Com o apoio do PDT e do PHS, que também confirmou aliança ao PT, a coligação de Pelegrino completou ontem 15 partidos. 
 
“O PDT é um partido da base e se compõe com os partidos da base. Estamos sendo coerentes com a nossa posição de dentro da base do governo sob a liderança do governador Jaques Wagner. 
O que eu posso assegurar é que nunca descartamos o apoio a Pelegrino”, ressaltou o dirigente pedetista na Bahia. Segundo ele, anúncio só foi possível ser feito ontem por causa da discussão em torno das alianças proporcionais. “O que houve foi uma discussão interna muito dura sobre a proporcional. Como tínhamos 65 candidatos, não deu para conseguir o consenso facilmente. 
Tivemos que montar, já que a maioria é militante e quer carregar a sua bandeira. Não podíamos anunciar sem antes resolvermos essa questão”, afirmou. Depois do debate que, conforme Brust teria acontecido no dia do Dois de Julho, a maioria decidiu sair sozinho, ou seja, sem coligação.  
 
“Renúncia foi unilateral”
 
Questionado sobre o projeto de candidatura própria, tão divulgado pelo partido, Brust reconheceu que desde o início o partido se firmava com a postulação do deputado federal Marcos Medrado. “Porém houve uma renúncia unilateral de Marcos Medrado que disse sair só como vice”, frisou. 
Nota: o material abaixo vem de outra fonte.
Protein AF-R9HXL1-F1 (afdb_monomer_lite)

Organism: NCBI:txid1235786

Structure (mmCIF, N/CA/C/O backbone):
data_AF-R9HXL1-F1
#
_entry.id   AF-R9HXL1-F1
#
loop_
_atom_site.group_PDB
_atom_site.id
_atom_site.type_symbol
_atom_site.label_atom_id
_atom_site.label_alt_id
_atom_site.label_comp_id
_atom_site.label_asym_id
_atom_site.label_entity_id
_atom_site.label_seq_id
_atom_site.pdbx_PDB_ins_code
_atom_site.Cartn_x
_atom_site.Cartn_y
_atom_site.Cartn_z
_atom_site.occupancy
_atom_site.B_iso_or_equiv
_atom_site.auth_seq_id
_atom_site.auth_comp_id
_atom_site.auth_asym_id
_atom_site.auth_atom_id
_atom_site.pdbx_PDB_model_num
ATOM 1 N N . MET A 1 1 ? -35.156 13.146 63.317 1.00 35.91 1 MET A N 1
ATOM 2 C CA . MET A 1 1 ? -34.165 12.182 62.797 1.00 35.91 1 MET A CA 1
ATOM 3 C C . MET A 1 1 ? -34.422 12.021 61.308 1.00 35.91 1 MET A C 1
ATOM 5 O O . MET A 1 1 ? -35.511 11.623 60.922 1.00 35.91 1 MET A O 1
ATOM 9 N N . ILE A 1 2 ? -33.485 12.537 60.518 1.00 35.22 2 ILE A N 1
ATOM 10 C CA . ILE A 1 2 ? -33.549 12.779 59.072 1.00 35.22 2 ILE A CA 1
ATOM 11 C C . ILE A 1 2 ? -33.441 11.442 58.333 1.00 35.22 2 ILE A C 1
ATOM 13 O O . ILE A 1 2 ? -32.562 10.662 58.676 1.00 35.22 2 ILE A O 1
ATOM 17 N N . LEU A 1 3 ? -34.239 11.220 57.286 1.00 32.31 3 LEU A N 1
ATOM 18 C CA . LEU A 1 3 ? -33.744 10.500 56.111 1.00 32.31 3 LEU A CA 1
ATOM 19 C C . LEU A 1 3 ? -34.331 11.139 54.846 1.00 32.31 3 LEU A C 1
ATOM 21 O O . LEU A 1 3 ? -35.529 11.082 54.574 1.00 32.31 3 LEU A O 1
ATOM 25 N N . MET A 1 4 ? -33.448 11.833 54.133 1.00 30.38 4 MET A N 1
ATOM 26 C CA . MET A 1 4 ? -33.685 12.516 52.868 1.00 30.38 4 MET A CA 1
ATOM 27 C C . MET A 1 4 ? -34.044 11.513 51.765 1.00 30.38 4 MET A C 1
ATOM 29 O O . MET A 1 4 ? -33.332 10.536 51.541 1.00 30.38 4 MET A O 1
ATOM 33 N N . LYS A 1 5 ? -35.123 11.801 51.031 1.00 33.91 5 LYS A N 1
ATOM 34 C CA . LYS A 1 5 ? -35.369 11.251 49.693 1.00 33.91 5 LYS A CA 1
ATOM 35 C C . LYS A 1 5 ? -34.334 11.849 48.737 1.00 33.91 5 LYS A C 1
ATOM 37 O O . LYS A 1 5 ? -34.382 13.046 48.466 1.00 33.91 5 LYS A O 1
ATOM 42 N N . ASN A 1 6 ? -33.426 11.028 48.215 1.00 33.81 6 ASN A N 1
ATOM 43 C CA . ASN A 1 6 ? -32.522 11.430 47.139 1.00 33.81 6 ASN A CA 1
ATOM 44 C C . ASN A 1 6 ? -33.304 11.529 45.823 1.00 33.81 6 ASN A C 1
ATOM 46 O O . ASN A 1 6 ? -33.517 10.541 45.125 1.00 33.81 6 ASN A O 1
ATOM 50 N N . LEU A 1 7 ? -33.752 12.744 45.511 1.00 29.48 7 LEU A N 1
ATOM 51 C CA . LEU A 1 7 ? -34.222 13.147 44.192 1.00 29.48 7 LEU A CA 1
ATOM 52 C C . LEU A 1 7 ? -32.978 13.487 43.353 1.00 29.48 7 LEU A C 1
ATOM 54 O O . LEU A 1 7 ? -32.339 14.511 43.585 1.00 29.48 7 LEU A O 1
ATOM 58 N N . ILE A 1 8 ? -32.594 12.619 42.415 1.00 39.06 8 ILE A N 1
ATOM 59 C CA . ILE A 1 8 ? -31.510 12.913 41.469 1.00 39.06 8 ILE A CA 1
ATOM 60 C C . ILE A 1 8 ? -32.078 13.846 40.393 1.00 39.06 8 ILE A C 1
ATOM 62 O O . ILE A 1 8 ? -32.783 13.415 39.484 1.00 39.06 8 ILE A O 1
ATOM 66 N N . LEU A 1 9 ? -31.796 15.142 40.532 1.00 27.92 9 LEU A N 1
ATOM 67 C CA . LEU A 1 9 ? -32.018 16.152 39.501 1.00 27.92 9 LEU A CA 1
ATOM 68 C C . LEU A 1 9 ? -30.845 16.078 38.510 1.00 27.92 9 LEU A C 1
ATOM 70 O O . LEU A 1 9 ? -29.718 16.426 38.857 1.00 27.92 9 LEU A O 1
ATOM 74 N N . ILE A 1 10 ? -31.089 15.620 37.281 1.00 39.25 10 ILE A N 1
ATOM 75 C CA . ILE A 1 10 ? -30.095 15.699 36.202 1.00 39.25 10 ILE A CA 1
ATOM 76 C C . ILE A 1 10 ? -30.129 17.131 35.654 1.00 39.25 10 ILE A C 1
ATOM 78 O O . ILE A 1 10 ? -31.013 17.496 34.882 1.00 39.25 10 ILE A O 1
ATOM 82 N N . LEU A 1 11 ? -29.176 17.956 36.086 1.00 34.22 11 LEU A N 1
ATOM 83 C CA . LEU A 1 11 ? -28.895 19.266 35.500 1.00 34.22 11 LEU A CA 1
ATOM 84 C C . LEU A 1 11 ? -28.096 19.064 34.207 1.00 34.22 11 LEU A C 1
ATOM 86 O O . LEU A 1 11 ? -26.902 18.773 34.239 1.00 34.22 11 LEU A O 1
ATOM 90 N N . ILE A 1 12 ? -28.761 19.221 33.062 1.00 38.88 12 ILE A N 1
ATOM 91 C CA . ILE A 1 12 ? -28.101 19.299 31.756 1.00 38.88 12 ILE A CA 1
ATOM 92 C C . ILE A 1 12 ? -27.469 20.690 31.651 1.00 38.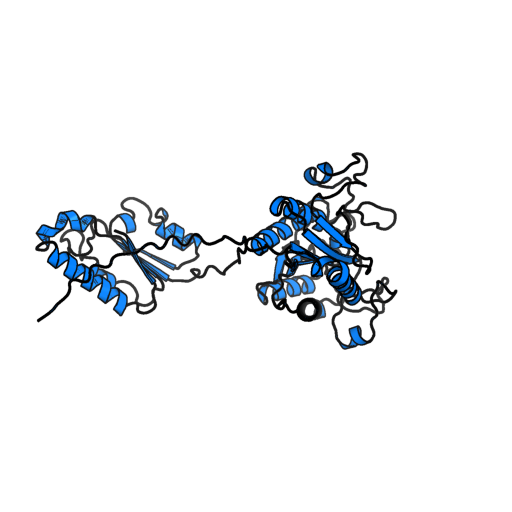88 12 ILE A C 1
ATOM 94 O O . ILE A 1 12 ? -28.139 21.670 31.330 1.00 38.88 12 ILE A O 1
ATOM 98 N N . PHE A 1 13 ? -26.171 20.786 31.937 1.00 37.72 13 PHE A N 1
ATOM 99 C CA . PHE A 1 13 ? -25.373 21.927 31.500 1.00 37.72 13 PHE A CA 1
ATOM 100 C C . PHE A 1 13 ? -25.243 21.853 29.976 1.00 37.72 13 PHE A C 1
ATOM 102 O O . PHE A 1 13 ? -24.507 21.025 29.443 1.00 37.72 13 PHE A O 1
ATOM 109 N N . ALA A 1 14 ? -25.954 22.732 29.269 1.00 40.69 14 ALA A N 1
ATOM 110 C CA . ALA A 1 14 ? -25.644 23.053 27.885 1.00 40.69 14 ALA A CA 1
ATOM 111 C C . ALA A 1 14 ? -24.314 23.821 27.864 1.00 40.69 14 ALA A C 1
ATOM 113 O O . ALA A 1 14 ? -24.279 25.051 27.868 1.00 40.69 14 ALA A O 1
ATOM 114 N N . ALA A 1 15 ? -23.203 23.085 27.893 1.00 40.41 15 ALA A N 1
ATOM 115 C CA . ALA A 1 15 ? -21.923 23.623 27.479 1.00 40.41 15 ALA A CA 1
ATOM 116 C C . ALA A 1 15 ? -22.041 23.928 25.983 1.00 40.41 15 ALA A C 1
ATOM 118 O O . ALA A 1 15 ? -21.972 23.031 25.144 1.00 40.41 15 ALA A O 1
ATOM 119 N N . VAL A 1 16 ? -22.245 25.202 25.645 1.00 42.12 16 VAL A N 1
ATOM 120 C CA . VAL A 1 16 ? -21.912 25.714 24.316 1.00 42.12 16 VAL A CA 1
ATOM 121 C C . VAL A 1 16 ? -20.391 25.647 24.230 1.00 42.12 16 VAL A C 1
ATOM 123 O O . VAL A 1 16 ? -19.679 26.599 24.538 1.00 42.12 16 VAL A O 1
ATOM 126 N N . GLY A 1 17 ? -19.889 24.455 23.913 1.00 35.50 17 GLY A N 1
ATOM 127 C CA . GLY A 1 17 ? -18.513 24.272 23.511 1.00 35.50 17 GLY A CA 1
ATOM 128 C C . GLY A 1 17 ? -18.310 25.098 22.253 1.00 35.50 17 GLY A C 1
ATOM 129 O O . GLY A 1 17 ? -18.976 24.881 21.242 1.00 35.50 17 GLY A O 1
ATOM 130 N N . LEU A 1 18 ? -17.397 26.062 22.321 1.00 38.25 18 LEU A N 1
ATOM 131 C CA . LEU A 1 18 ? -16.697 26.525 21.136 1.00 38.25 18 LEU A CA 1
ATOM 132 C C . LEU A 1 18 ? -16.099 25.274 20.486 1.00 38.25 18 LEU A C 1
ATOM 134 O O . LEU A 1 18 ? -15.084 24.759 20.948 1.00 38.25 18 LEU A O 1
ATOM 138 N N . ASN A 1 19 ? -16.763 24.750 19.456 1.00 34.91 19 ASN A N 1
ATOM 139 C CA . ASN A 1 19 ? -16.173 23.775 18.555 1.00 34.91 19 ASN A CA 1
ATOM 140 C C . ASN A 1 19 ? -15.031 24.493 17.833 1.00 34.91 19 ASN A C 1
ATOM 142 O O . ASN A 1 19 ? -15.203 25.022 16.737 1.00 34.91 19 ASN A O 1
ATOM 146 N N . THR A 1 20 ? -13.849 24.530 18.443 1.00 40.69 20 THR A N 1
ATOM 147 C CA . THR A 1 20 ? -12.625 24.527 17.655 1.00 40.69 20 THR A CA 1
ATOM 148 C C . THR A 1 20 ? -12.692 23.228 16.866 1.00 40.69 20 THR A C 1
ATOM 150 O O . THR A 1 20 ? -12.500 22.160 17.450 1.00 40.69 20 THR A O 1
ATOM 153 N N . MET A 1 21 ? -13.079 23.286 15.585 1.00 41.59 21 MET A N 1
ATOM 154 C CA . MET A 1 21 ? -12.929 22.124 14.711 1.00 41.59 21 MET A CA 1
ATOM 155 C C . MET A 1 21 ? -11.489 21.652 14.883 1.00 41.59 21 MET A C 1
ATOM 157 O O . MET A 1 21 ? -10.559 22.438 14.689 1.00 41.59 21 MET A O 1
ATOM 161 N N . ALA A 1 22 ? -11.315 20.413 15.339 1.00 47.53 22 ALA A N 1
ATOM 162 C CA . ALA A 1 22 ? -10.005 19.801 15.358 1.00 47.53 22 ALA A CA 1
ATOM 163 C C . ALA A 1 22 ? -9.478 19.864 13.922 1.00 47.53 22 ALA A C 1
ATOM 165 O O . ALA A 1 22 ? -10.129 19.396 12.992 1.00 47.53 22 ALA A O 1
ATOM 166 N N . SER A 1 23 ? -8.353 20.545 13.749 1.00 59.22 23 SER A N 1
ATOM 167 C CA . SER A 1 23 ? -7.663 20.630 12.473 1.00 59.22 23 SER A CA 1
ATOM 168 C C . SER A 1 23 ? -7.240 19.222 12.059 1.00 59.22 23 SER A C 1
ATOM 170 O O . SER A 1 23 ? -6.475 18.587 12.787 1.00 59.22 23 SER A O 1
ATOM 172 N N . ASN A 1 24 ? -7.739 18.725 10.926 1.00 79.69 24 ASN A N 1
ATOM 173 C CA . ASN A 1 24 ? -7.300 17.440 10.391 1.00 79.69 24 ASN A CA 1
ATOM 174 C C . ASN A 1 24 ? -5.927 17.629 9.731 1.00 79.69 24 ASN A C 1
ATOM 176 O O . ASN A 1 24 ? -5.787 18.517 8.889 1.00 79.69 24 ASN A O 1
ATOM 180 N N . PRO A 1 25 ? -4.905 16.844 10.112 1.00 91.62 25 PRO A N 1
ATOM 181 C CA . PRO A 1 25 ? -3.604 16.937 9.473 1.00 91.62 25 PRO A CA 1
ATOM 182 C C . PRO A 1 25 ? -3.708 16.532 8.005 1.00 91.62 25 PRO A C 1
ATOM 184 O O . PRO A 1 25 ? -4.425 15.596 7.661 1.00 91.62 25 PRO A O 1
ATOM 187 N N . VAL A 1 26 ? -2.940 17.201 7.149 1.00 96.31 26 VAL A N 1
ATOM 188 C CA . VAL A 1 26 ? -2.900 16.872 5.725 1.00 96.31 26 VAL A CA 1
ATOM 189 C C . VAL A 1 26 ? -2.305 15.477 5.508 1.00 96.31 26 VAL A C 1
ATOM 191 O O . VAL A 1 26 ? -1.255 15.142 6.064 1.00 96.31 26 VAL A O 1
ATOM 194 N N . HIS A 1 27 ? -2.954 14.689 4.656 1.00 97.88 27 HIS A N 1
ATOM 195 C CA . HIS A 1 27 ? -2.555 13.324 4.324 1.00 97.88 27 HIS A CA 1
ATOM 196 C C . HIS A 1 27 ? -1.294 13.269 3.451 1.00 97.88 27 HIS A C 1
ATOM 198 O O . HIS A 1 27 ? -1.156 14.005 2.465 1.00 97.88 27 HIS A O 1
ATOM 204 N N . VAL A 1 28 ? -0.375 12.365 3.802 1.00 98.75 28 VAL A N 1
ATOM 205 C CA . VAL A 1 28 ? 0.878 12.117 3.079 1.00 98.75 28 VAL A CA 1
ATOM 206 C C . VAL A 1 28 ? 1.061 10.622 2.846 1.00 98.75 28 VAL A C 1
ATOM 208 O O . VAL A 1 28 ? 1.016 9.818 3.775 1.00 98.75 28 VAL A O 1
ATOM 211 N N . ILE A 1 29 ? 1.338 10.240 1.603 1.00 98.81 29 ILE A N 1
ATOM 212 C CA . ILE A 1 29 ? 1.644 8.862 1.215 1.00 98.81 29 ILE A CA 1
ATOM 213 C C . ILE A 1 29 ? 3.086 8.794 0.730 1.00 98.81 29 ILE A C 1
ATOM 215 O O . ILE A 1 29 ? 3.511 9.607 -0.088 1.00 98.81 29 ILE A O 1
ATOM 219 N N . ILE A 1 30 ? 3.842 7.795 1.176 1.00 98.88 30 ILE A N 1
ATOM 220 C CA . ILE A 1 30 ? 5.168 7.525 0.613 1.00 98.88 30 ILE A CA 1
ATOM 221 C C . ILE A 1 30 ? 5.112 6.257 -0.240 1.00 98.88 30 ILE A C 1
ATOM 223 O O . ILE A 1 30 ? 4.446 5.288 0.114 1.00 98.88 30 ILE A O 1
ATOM 227 N N . THR A 1 31 ? 5.744 6.261 -1.411 1.00 98.81 31 THR A N 1
ATOM 228 C CA . THR A 1 31 ? 5.647 5.167 -2.392 1.00 98.81 31 THR A CA 1
ATOM 229 C C . THR A 1 31 ? 7.020 4.810 -2.931 1.00 98.81 31 THR A C 1
ATOM 231 O O . THR A 1 31 ? 7.748 5.676 -3.406 1.00 98.81 31 THR A O 1
ATOM 234 N N . ALA A 1 32 ? 7.375 3.529 -2.916 1.00 98.62 32 ALA A N 1
ATOM 235 C CA . ALA A 1 32 ? 8.640 3.085 -3.482 1.00 98.62 32 ALA A CA 1
ATOM 236 C C . ALA A 1 32 ? 8.568 1.703 -4.135 1.00 98.62 32 ALA A C 1
ATOM 238 O O . ALA A 1 32 ? 7.575 0.981 -4.040 1.00 98.62 32 ALA A O 1
ATOM 239 N N . GLY A 1 33 ? 9.619 1.339 -4.863 1.00 97.44 33 GLY A N 1
ATOM 240 C CA . GLY A 1 33 ? 9.737 0.009 -5.454 1.00 97.44 33 GLY A CA 1
ATOM 241 C C . GLY A 1 33 ? 10.506 -0.001 -6.765 1.00 97.44 33 GLY A C 1
ATOM 242 O O . GLY A 1 33 ? 11.410 0.809 -6.988 1.00 97.44 33 GLY A O 1
ATOM 243 N N . GLN A 1 34 ? 10.144 -0.940 -7.641 1.00 95.38 34 GLN A N 1
ATOM 244 C CA . GLN A 1 34 ? 10.799 -1.119 -8.939 1.00 95.38 34 GLN A CA 1
ATOM 245 C C . GLN A 1 34 ? 9.878 -0.819 -10.126 1.00 95.38 34 GLN A C 1
ATOM 247 O O . GLN A 1 34 ? 9.020 0.049 -10.051 1.00 95.38 34 GLN A O 1
ATOM 252 N N . SER A 1 35 ? 10.065 -1.508 -11.257 1.00 94.94 35 SER A N 1
ATOM 253 C CA . SER A 1 35 ? 9.449 -1.192 -12.546 1.00 94.94 35 SER A CA 1
ATOM 254 C C . SER A 1 35 ? 7.922 -1.144 -12.512 1.00 94.94 35 SER A C 1
ATOM 256 O O . SER A 1 35 ? 7.351 -0.274 -13.165 1.00 94.94 35 SER A O 1
ATOM 258 N N . ASN A 1 36 ? 7.277 -2.032 -11.755 1.00 96.94 36 ASN A N 1
ATOM 259 C CA . ASN A 1 36 ? 5.819 -2.089 -11.633 1.00 96.94 36 ASN A CA 1
ATOM 260 C C . ASN A 1 36 ? 5.228 -0.989 -10.721 1.00 96.94 36 ASN A C 1
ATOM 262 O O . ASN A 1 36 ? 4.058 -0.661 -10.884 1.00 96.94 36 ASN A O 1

O líder do PDT justificou que, como a sigla não conseguiu sugerir o segundo nome na chapa de Pelegrino, foi preciso sentar à mesa para debater as propostas e programas. “Temos como prioridade os pontos básicos da saúde e da educação.  Educação e acesso de todos à saúde”, enfatizou.   
 
Brust minimizou a tentativa de negociação com o PMDB. Kertész deixou o cortejo do Dois de Julho para conversar com a cúpula pedetista sobre uma aliança eleitoral. “Conversei com Carlos Lupi (presidente nacional do PDT) e ele disse que houve uma conversa com Geddel (líder peemedebista), mas ressaltou que a nossa composição era com o candidato do PT”, resumiu.   
O certo é que o fechamento em torno do PT em Salvador envolveu o comandante da sigla em âmbito nacional, Carlos Lupi. A costura final foi feita pelo próprio candidato petista em um encontro com Lupi ontem em Brasília.
“Estou muito feliz, pois o PDT faz parte da base. O partido vinha conversando conosco e hoje nós completamos essa aliança. Trata-se de um partido importante com dois vereadores, Odiosvaldo Vigas e Gilberto José e deputados estaduais, como o presidente da Assembleia Marcelo Nilo. Eles vão dar uma grande contribuição ao programa. Vamos todos unidos por Salvador”, enfatizou.